An antique ceramic floor in light grey, blue and cream

An antique ceramic encaustic floor, the floor consists of a 14cm square field tile, a same size border tile and a half size border, which is laid in duplicate. The palette is cool in a mid-blue and light grey on a white slip. Dating from c.1930 the tessellation is classical and easy on the eye, the design both simple and pure with the more ornate lozenge themed borders framing the floor beautifully. 

The floor has been completely cleaned of its old lime-based mortar and years of wax revealing a quality ceramic 15mm thick, no surface wear and colours that are consistent. There are occasional small groutable chips and nibbles present on a number of tiles, as can be seen in the high resolution photographs of a random section of the floor, but the condition of the floor is excellent and being a highly fired tile they can be laid inside or outside of the home as they are impervious to high and sub zero temperatures. 

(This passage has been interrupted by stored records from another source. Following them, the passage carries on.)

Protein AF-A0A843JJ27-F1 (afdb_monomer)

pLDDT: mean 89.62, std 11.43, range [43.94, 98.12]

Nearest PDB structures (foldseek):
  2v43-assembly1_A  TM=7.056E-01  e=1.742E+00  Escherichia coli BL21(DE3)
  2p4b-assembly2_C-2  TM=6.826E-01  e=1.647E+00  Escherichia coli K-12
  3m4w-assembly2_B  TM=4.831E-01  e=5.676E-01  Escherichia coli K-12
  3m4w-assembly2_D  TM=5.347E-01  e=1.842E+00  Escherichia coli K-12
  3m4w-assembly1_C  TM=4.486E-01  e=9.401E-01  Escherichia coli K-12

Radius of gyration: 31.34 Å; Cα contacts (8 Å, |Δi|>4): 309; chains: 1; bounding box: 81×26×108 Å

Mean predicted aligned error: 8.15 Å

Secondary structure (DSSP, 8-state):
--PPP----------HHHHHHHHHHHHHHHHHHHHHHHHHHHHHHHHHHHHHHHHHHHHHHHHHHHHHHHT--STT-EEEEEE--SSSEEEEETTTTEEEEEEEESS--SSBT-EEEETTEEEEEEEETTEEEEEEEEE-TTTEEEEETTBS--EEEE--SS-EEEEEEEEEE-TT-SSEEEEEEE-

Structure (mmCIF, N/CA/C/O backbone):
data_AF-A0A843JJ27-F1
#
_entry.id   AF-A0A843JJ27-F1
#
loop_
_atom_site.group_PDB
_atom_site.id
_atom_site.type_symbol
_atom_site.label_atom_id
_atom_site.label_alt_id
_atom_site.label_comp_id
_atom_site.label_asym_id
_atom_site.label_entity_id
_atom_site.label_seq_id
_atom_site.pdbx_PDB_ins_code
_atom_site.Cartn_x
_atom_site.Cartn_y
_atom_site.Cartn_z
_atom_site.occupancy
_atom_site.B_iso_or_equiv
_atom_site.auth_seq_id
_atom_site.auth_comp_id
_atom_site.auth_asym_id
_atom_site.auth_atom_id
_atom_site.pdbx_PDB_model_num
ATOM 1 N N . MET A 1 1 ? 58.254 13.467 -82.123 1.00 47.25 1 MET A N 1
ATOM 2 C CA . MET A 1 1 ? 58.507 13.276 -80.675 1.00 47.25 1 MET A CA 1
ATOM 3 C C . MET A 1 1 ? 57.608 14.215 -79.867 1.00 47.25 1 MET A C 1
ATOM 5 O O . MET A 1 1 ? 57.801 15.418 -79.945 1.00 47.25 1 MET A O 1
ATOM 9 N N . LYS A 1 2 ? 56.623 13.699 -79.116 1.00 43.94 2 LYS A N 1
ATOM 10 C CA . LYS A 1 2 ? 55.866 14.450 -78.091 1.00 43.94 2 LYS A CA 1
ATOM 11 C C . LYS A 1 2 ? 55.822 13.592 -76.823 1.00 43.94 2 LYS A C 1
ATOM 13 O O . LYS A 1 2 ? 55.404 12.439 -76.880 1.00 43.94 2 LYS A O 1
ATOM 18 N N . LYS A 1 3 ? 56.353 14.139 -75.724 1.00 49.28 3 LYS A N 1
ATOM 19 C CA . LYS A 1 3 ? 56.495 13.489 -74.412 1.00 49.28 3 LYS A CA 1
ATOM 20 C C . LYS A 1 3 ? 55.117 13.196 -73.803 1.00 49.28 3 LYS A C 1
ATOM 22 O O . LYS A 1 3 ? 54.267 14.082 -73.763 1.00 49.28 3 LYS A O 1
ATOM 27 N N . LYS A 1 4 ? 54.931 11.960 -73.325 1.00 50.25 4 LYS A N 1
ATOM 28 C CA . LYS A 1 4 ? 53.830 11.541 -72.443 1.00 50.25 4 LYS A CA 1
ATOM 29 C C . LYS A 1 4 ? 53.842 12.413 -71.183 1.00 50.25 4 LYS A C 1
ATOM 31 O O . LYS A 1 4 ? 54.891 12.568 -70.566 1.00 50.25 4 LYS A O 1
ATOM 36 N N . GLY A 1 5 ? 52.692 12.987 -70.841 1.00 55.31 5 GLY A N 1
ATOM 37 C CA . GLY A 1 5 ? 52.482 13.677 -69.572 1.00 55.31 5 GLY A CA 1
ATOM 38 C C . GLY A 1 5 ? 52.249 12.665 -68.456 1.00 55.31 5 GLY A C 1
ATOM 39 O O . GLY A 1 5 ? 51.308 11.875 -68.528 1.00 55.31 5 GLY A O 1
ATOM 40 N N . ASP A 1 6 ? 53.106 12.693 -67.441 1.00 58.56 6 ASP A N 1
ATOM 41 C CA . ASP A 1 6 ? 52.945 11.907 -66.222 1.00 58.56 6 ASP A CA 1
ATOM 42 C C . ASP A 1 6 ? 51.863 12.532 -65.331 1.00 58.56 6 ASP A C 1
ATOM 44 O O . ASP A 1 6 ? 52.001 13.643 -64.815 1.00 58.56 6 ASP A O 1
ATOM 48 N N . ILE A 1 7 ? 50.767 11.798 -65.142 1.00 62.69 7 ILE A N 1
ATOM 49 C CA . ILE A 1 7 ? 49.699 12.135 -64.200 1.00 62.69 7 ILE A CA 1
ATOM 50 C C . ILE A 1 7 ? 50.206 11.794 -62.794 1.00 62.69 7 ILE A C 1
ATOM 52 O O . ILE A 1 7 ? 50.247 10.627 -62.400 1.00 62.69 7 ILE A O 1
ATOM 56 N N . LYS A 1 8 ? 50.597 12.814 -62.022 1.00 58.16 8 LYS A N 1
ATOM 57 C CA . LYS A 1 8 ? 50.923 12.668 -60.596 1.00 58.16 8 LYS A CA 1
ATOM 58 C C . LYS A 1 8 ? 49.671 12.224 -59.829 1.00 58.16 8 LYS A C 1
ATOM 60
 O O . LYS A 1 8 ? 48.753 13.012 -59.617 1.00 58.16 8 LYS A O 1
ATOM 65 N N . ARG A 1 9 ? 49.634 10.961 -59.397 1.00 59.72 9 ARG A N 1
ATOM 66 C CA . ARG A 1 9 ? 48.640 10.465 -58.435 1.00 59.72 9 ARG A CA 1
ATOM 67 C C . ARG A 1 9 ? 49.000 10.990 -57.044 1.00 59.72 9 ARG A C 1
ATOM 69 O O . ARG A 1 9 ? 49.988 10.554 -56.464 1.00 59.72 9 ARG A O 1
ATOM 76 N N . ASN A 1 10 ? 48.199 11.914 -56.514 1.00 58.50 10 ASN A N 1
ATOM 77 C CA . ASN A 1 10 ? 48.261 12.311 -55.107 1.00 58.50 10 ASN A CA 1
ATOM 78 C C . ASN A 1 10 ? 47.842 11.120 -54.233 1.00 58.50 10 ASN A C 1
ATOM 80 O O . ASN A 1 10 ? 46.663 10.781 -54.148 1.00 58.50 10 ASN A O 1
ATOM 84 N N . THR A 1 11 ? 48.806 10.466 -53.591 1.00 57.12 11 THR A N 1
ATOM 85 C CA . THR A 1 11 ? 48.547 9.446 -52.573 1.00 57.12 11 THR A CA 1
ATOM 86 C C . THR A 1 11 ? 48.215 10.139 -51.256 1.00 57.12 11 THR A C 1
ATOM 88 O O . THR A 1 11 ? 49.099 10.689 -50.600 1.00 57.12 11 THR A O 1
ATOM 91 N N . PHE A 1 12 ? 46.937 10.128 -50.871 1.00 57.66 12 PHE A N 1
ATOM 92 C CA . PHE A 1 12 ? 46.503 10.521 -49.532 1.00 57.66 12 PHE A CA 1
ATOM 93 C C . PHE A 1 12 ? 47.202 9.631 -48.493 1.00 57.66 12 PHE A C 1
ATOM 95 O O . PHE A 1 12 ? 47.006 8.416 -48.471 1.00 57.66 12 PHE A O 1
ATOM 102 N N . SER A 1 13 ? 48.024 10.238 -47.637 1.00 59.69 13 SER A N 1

Inside the home they can be laid with underfloor heating systems as they are excellent retainers of heat and from a maintenance perspective the tiles do not need sealing or waxing once laid, waxing being an option exclusively for aesthetic reasons, as a regular wash is all that is needed to retain their beauty and lustre.

Available by the m2 / sq ft.

Minimum order quantity  is 5m2 / 55 sq ft unless part of a larger order.

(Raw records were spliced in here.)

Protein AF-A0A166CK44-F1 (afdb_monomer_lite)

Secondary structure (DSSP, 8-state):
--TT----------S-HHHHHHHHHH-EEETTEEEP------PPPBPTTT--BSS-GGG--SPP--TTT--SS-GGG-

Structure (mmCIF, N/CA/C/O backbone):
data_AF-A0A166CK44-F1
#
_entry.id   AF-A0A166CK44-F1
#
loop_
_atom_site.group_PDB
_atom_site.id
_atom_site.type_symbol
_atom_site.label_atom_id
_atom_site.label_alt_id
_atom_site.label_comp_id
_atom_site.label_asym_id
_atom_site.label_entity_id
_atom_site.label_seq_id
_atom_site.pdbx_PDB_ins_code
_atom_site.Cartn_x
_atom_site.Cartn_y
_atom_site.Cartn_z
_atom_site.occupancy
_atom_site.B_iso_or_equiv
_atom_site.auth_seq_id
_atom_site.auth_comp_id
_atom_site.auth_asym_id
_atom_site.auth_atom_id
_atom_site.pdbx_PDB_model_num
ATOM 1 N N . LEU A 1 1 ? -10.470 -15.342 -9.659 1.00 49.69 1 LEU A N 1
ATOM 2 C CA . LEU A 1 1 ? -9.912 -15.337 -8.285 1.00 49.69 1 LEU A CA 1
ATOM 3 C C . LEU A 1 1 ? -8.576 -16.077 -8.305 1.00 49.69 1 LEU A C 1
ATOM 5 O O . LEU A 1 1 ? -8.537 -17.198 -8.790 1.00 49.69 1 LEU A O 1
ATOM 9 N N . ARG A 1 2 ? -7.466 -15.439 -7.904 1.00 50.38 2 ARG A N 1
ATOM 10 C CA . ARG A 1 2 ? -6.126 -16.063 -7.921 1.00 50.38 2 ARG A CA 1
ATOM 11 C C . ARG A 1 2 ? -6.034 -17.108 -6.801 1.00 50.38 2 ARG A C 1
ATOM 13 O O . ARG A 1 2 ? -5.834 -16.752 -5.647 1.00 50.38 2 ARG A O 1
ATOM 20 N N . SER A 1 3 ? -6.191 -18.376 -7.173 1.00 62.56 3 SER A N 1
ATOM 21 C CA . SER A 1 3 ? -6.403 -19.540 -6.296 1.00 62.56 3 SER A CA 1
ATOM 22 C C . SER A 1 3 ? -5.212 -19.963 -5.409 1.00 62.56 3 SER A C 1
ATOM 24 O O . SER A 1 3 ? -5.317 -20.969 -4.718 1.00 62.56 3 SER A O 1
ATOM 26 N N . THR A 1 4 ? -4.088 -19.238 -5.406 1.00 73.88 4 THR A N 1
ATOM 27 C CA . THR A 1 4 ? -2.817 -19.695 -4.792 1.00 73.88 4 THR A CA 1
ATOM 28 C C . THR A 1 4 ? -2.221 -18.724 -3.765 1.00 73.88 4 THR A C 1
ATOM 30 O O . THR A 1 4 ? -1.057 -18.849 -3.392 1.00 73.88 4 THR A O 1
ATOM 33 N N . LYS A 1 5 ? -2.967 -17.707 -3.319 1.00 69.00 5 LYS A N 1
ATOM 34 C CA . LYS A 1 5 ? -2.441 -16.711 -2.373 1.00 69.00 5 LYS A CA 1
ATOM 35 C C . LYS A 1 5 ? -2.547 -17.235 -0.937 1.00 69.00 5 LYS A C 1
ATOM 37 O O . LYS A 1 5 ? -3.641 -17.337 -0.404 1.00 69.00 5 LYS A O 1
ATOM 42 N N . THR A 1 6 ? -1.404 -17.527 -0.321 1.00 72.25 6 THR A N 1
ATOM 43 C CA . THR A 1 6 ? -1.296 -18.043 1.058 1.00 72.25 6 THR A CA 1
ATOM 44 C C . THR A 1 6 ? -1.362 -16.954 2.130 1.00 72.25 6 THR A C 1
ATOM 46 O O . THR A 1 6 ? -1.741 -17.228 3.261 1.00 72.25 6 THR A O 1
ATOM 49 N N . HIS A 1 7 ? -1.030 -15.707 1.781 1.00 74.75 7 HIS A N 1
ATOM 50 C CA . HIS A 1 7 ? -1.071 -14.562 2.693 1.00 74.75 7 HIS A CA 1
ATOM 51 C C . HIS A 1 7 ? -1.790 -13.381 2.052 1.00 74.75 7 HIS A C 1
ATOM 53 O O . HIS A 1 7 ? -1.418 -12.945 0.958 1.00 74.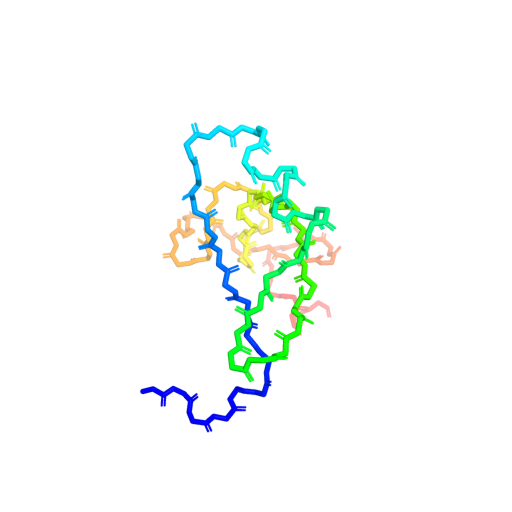75 7 HIS A O 1
ATOM 59 N N . SER A 1 8 ? -2.772 -12.817 2.748 1.00 81.94 8 SER A N 1
ATOM 60 C CA . SER A 1 8 ? -3.461 -11.575 2.392 1.00 81.94 8 SER A CA 1
ATOM 61 C C . SER A 1 8 ? -3.555 -10.648 3.597 1.00 81.94 8 SER A C 1
ATOM 63 O O . SER A 1 8 ? -3.529 -11.101 4.737 1.00 81.94 8 SER A O 1
ATOM 65 N N . SER A 1 9 ? -3.689 -9.356 3.326 1.00 88.62 9 SER A N 1
ATOM 66 C CA . SER A 1 9 ? -3.943 -8.331 4.336 1.00 88.62 9 SER A CA 1
ATOM 67 C C . SER A 1 9 ? -5.318 -7.729 4.079 1.00 88.62 9 SER A C 1
ATOM 69 O O . SER A 1 9 ? -5.723 -7.597 2.922 1.00 88.62 9 SER A O 1
ATOM 71 N N . LEU A 1 10 ? -6.016 -7.365 5.150 1.00 91.00 10 LEU A N 1
ATOM 72 C CA . LEU A 1 10 ? -7.241 -6.573 5.095 1.00 91.00 10 LEU A CA 1
ATOM 73 C C . LEU A 1 10 ? -6.904 -5.140 5.499 1.00 91.00 10 LEU A C 1
ATOM 75 O O . LEU A 1 10 ? -6.104 -4.926 6.408 1.00 91.00 10 LEU A O 1
ATOM 79 N N . VAL A 1 11 ? -7.501 -4.170 4.812 1.00 92.75 11 VAL A N 1
ATOM 80 C CA . VAL A 1 11 ? -7.360 -2.748 5.136 1.00 92.75 11 VAL A CA 1
ATOM 81 C C . VAL A 1 11 ? -8.724 -2.241 5.565 1.00 92.75 11 VAL A C 1
ATOM 83 O O . VAL A 1 11 ? -9.688 -2.346 4.808 1.00 92.75 11 VAL A O 1
ATOM 86 N N . PHE A 1 12 ? -8.795 -1.705 6.778 1.00 92.50 12 PHE A N 1
ATOM 87 C CA . PHE A 1 12 ? -10.000 -1.097 7.320 1.00 92.50 12 PHE A CA 1
ATOM 88 C C . PHE A 1 12 ? -9.875 0.422 7.247 1.00 92.50 12 PHE A C 1
ATOM 90 O O . PHE A 1 12 ? -8.860 0.984 7.651 1.00 92.50 12 PHE A O 1
ATOM 97 N N . HIS A 1 13 ? -10.923 1.077 6.759 1.00 93.38 13 HIS A N 1
ATOM 98 C CA . HIS A 1 13 ? -11.124 2.503 6.977 1.00 93.38 13 HIS A CA 1
ATOM 99 C C . HIS A 1 13 ? -12.040 2.659 8.187 1.00 93.38 13 HIS A C 1
ATOM 101 O O . HIS A 1 13 ? -13.123 2.075 8.219 1.00 93.38 13 HIS A O 1
ATOM 107 N N . VAL A 1 14 ? -11.590 3.414 9.182 1.00 95.12 14 VAL A N 1
ATOM 108 C CA . VAL A 1 14 ? -12.327 3.660 10.425 1.00 95.12 14 VAL A CA 1
ATOM 109 C C . VAL A 1 14 ? -12.590 5.150 10.595 1.00 95.12 14 VAL A C 1
ATOM 111 O O . VAL A 1 14 ? -11.969 5.975 9.929 1.00 95.12 14 VAL A O 1
ATOM 114 N N . ALA A 1 15 ? -13.554 5.486 11.451 1.00 95.75 15 ALA A N 1
ATOM 115 C CA . ALA A 1 15 ? -14.044 6.853 11.590 1.00 95.75 15 ALA A CA 1
ATOM 116 C C . ALA A 1 15 ? -13.079 7.789 12.337 1.00 95.75 15 ALA A C 1
ATOM 118 O O . ALA A 1 15 ? -13.154 8.998 12.137 1.00 95.75 15 ALA A O 1
ATOM 119 N N . SER A 1 16 ? -12.204 7.252 13.194 1.00 96.94 16 SER A N 1
ATOM 120 C CA . SER A 1 16 ? -11.270 8.049 13.991 1.00 96.94 16 SER A CA 1
ATOM 121 C C . SER A 1 16 ? -9.999 7.278 14.354 1.00 96.94 16 SER A C 1
ATOM 123 O O . SER A 1 16 ? -9.969 6.042 14.292 1.00 96.94 16 SER A O 1
ATOM 125 N N . ASP A 1 17 ? -8.963 8.019 14.746 1.00 94.94 17 ASP A N 1
ATOM 126 C CA . ASP A 1 17 ? -7.667 7.461 15.139 1.00 94.94 17 ASP A CA 1
ATOM 127 C C . ASP A 1 17 ? -7.776 6.637 16.429 1.00 94.94 17 ASP A C 1
ATOM 129 O O . ASP A 1 17 ? -7.141 5.593 16.537 1.00 94.94 17 ASP A O 1
ATOM 133 N N . GLU A 1 18 ? -8.670 7.001 17.354 1.00 97.44 18 GLU A N 1
ATOM 134 C CA . GLU A 1 18 ? -8.886 6.240 18.590 1.00 97.44 18 GLU A CA 1
ATOM 135 C C . GLU A 1 18 ? -9.380 4.816 18.302 1.00 97.44 18 GLU A C 1
ATOM 137 O O . GLU A 1 18 ? -8.964 3.859 18.956 1.00 97.44 18 GLU A O 1
ATOM 142 N N . ILE A 1 19 ? -10.245 4.652 17.2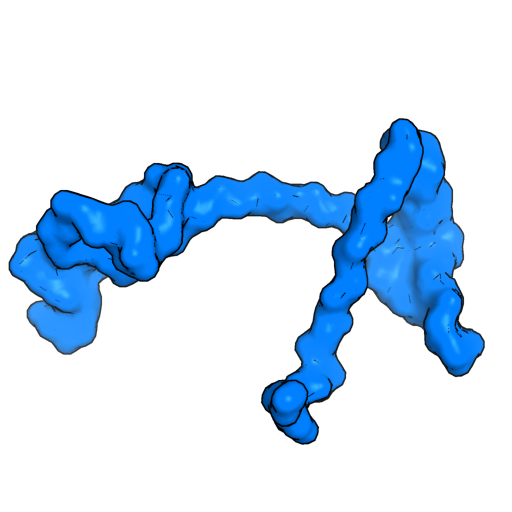92 1.00 96.94 19 ILE A N 1
ATOM 143 C CA . ILE A 1 19 ? -10.703 3.326 16.859 1.00 96.94 19 ILE A CA 1
ATOM 144 C C . ILE A 1 19 ? -9.540 2.556 16.225 1.00 96.94 19 ILE A C 1
ATOM 146 O O . ILE A 1 19 ? -9.397 1.357 16.469 1.00 96.94 19 ILE A O 1
ATOM 150 N N . ALA A 1 20 ? -8.700 3.220 15.425 1.00 96.38 20 ALA A N 1
ATOM 151 C CA . ALA A 1 20 ? -7.527 2.587 14.827 1.00 96.38 20 ALA A CA 1
ATOM 152 C C . ALA A 1 20 ? -6.554 2.084 15.908 1.00 96.38 20 ALA A C 1
ATOM 154 O O . ALA A 1 20 ? -6.169 0.912 15.883 1.00 96.38 20 ALA A O 1
ATOM 155 N N . ASP A 1 21 ? -6.240 2.924 16.894 1.00 97.31 21 ASP A N 1
ATOM 156 C CA . ASP A 1 21 ? -5.381 2.589 18.032 1.00 97.31 21 ASP A CA 1
ATOM 157 C C . ASP A 1 21 ? -5.961 1.423 18.840 1.00 97.31 21 ASP A C 1
ATOM 159 O O . ASP A 1 21 ? -5.254 0.469 19.183 1.00 97.31 21 ASP A O 1
ATOM 163 N N . GLN A 1 22 ? -7.274 1.443 19.088 1.00 97.38 22 GLN A N 1
ATOM 164 C CA . GLN A 1 22 ? -7.957 0.359 19.784 1.00 97.38 22 GLN A CA 1
ATOM 165 C C . GLN A 1 22 ? -7.866 -0.960 19.007 1.00 97.38 22 GLN A C 1
ATOM 167 O O . GLN A 1 22 ? -7.632 -2.006 19.616 1.00 97.38 22 GLN A O 1
ATOM 172 N N . LEU A 1 23 ? -8.007 -0.948 17.678 1.00 96.69 23 LEU A N 1
ATOM 173 C CA . LEU A 1 23 ? -7.880 -2.152 16.847 1.00 96.69 23 LEU A CA 1
ATOM 174 C C . LEU A 1 23 ? -6.450 -2.706 16.843 1.00 96.69 23 LEU A C 1
ATOM 176 O O . LEU A 1 23 ? -6.260 -3.925 1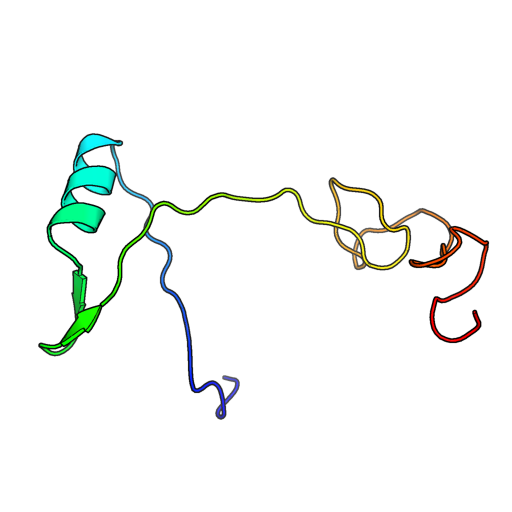6.814 1.00 96.69 23 LEU A O 1
ATOM 180 N N . VAL A 1 24 ? -5.442 -1.833 16.897 1.00 96.56 24 VAL A N 1
ATOM 181 C CA . VAL A 1 24 ? -4.036 -2.236 17.029 1.00 96.56 24 VAL A CA 1
ATOM 182 C C . VAL A 1 24 ? -3.770 -2.855 18.400 1.00 96.56 24 VAL A C 1
ATOM 184 O O . VAL A 1 24 ? -3.170 -3.930 18.475 1.00 96.56 24 VAL A O 1
ATOM 187 N N . ALA A 1 25 ? -4.266 -2.236 19.473 1.00 97.00 25 ALA A N 1
ATOM 188 C CA . ALA A 1 25 ? -4.090 -2.726 20.838 1.00 97.00 25 ALA A CA 1
ATOM 189 C C . ALA A 1 25 ? -4.823 -4.054 21.096 1.00 97.00 25 ALA A C 1
ATOM 191 O O . ALA A 1 25 ? -4.261 -4.970 21.697 1.00 97.00 25 ALA A O 1
ATOM 192 N N . SER A 1 26 ? -6.070 -4.170 20.632 1.00 95.81 26 SER A N 1
ATOM 193 C CA . SER A 1 26 ? -6.931 -5.332 20.896 1.00 95.81 26 SER A CA 1
ATOM 194 C C . SER A 1 26 ? -6.731 -6.496 19.926 1.00 95.81 26 SER A C 1
ATOM 196 O O . SER A 1 26 ? -7.062 -7.628 20.281 1.00 95.81 26 SER A O 1
ATOM 198 N N . ARG A 1 27 ? -6.131 -6.244 18.750 1.00 96.00 27 ARG A N 1
ATOM 199 C CA . ARG A 1 27 ? -6.060 -7.171 17.606 1.00 96.00 27 ARG A CA 1
ATOM 200 C C . ARG A 1 27 ? -7.442 -7.525 17.049 1.00 96.00 27 ARG A C 1
ATOM 202 O O . ARG A 1 27 ? -8.462 -7.436 17.724 1.00 96.00 27 ARG A O 1
ATOM 209 N N . VAL A 1 28 ? -7.486 -7.949 15.787 1.00 94.94 28 VAL A N 1
ATOM 210 C CA . VAL A 1 28 ? -8.751 -8.337 15.141 1.00 94.94 28 VAL A CA 1
ATOM 211 C C . VAL A 1 28 ? -8.912 -9.851 15.189 1.00 94.94 28 VAL A C 1
ATOM 213 O O . VAL A 1 28 ? -8.045 -10.580 14.708 1.00 94.94 28 VAL A O 1
ATOM 216 N N . SER A 1 29 ? -10.022 -10.324 15.759 1.00 95.00 29 SER A N 1
ATOM 217 C CA . SER A 1 29 ? -10.404 -11.738 15.711 1.00 95.00 29 SER A CA 1
ATOM 218 C C . SER A 1 29 ? -11.165 -12.037 14.423 1.00 95.00 29 SER A C 1
ATOM 220 O O . SER A 1 29 ? -12.165 -11.381 14.134 1.00 95.00 29 SER A O 1
ATOM 222 N N . ILE A 1 30 ? -10.706 -13.025 13.659 1.00 92.56 30 ILE A N 1
ATOM 223 C CA . ILE A 1 30 ? -11.407 -13.557 12.483 1.00 92.56 30 ILE A CA 1
ATOM 224 C C . ILE A 1 30 ? -11.386 -15.077 12.613 1.00 92.56 30 ILE A C 1
ATOM 226 O O . ILE A 1 30 ? -10.325 -15.663 12.823 1.00 92.56 30 ILE A O 1
ATOM 230 N N . ASP A 1 31 ? -12.554 -15.714 12.560 1.00 93.56 31 ASP A N 1
ATOM 231 C CA . ASP A 1 31 ? -12.706 -17.167 12.743 1.00 93.56 31 ASP A CA 1
ATOM 232 C C . ASP A 1 31 ? -12.037 -17.702 14.026 1.00 93.56 31 ASP A C 1
ATOM 234 O O . ASP A 1 31 ? -11.475 -18.794 14.064 1.00 93.56 31 ASP A O 1
ATOM 238 N N . GLY A 1 32 ? -12.068 -16.900 15.098 1.00 92.94 32 GLY A N 1
ATOM 239 C CA . GLY A 1 32 ? -11.488 -17.248 16.399 1.00 92.94 32 GLY A CA 1
ATOM 240 C C . GLY A 1 32 ? -9.966 -17.094 16.497 1.00 92.94 32 GLY A C 1
ATOM 241 O O . GLY A 1 32 ? -9.412 -17.306 17.574 1.00 92.94 32 GLY A O 1
ATOM 242 N N . ALA A 1 33 ? -9.283 -16.693 15.423 1.00 93.06 33 ALA A N 1
ATOM 243 C CA . ALA A 1 33 ? -7.856 -16.391 15.438 1.00 93.06 33 ALA A CA 1
ATOM 244 C C . ALA A 1 33 ? -7.614 -14.880 15.563 1.00 93.06 33 ALA A C 1
ATOM 246 O O . ALA A 1 33 ? -8.234 -14.083 14.863 1.00 93.06 33 ALA A O 1
ATOM 247 N N . LEU A 1 34 ? -6.679 -14.482 16.433 1.00 95.12 34 LEU A N 1
ATOM 248 C CA . LEU A 1 34 ? -6.258 -13.086 16.577 1.00 95.12 34 LEU A CA 1
ATOM 249 C C . LEU A 1 34 ? -5.183 -12.740 15.547 1.00 95.12 34 LEU A C 1
ATOM 251 O O . LEU A 1 34 ? -4.065 -13.258 15.595 1.00 95.12 34 LEU A O 1
ATOM 255 N N . TYR A 1 35 ? -5.502 -11.811 14.655 1.00 94.25 35 TYR A N 1
ATOM 256 C CA . TYR A 1 35 ? -4.604 -11.344 13.610 1.00 94.25 35 TYR A CA 1
ATOM 257 C C . TYR A 1 35 ? -3.811 -10.127 14.062 1.00 94.25 35 TYR A C 1
ATOM 259 O O . TYR A 1 35 ? -4.279 -9.283 14.827 1.00 94.25 35 TYR A O 1
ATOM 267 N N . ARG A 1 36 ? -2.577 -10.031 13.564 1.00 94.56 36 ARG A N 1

Enquire for tile counts by tile type or let us know your surface area requirement.

Antique tiles were most commonly made in single or two tile moulds. Before current computer automation methods their moulds were made my hand and the colour slips mixed by eye. Kiln temperatures could also be variable, as could the firing time. The result is that often tiles display subtle size and thickness variations and there can be tonal variations in colours, owing to the slip mixing and/or firing time. All of this makes these handmade tiles unique and adds to their charm. Some floors display their subtle variations in size and tones, some not, but when photographing we always take a random section of the floor so that it is representative of the whole. A tiler should always dry lay a section of the tiles to familiarise himself with them before starting to fix lay.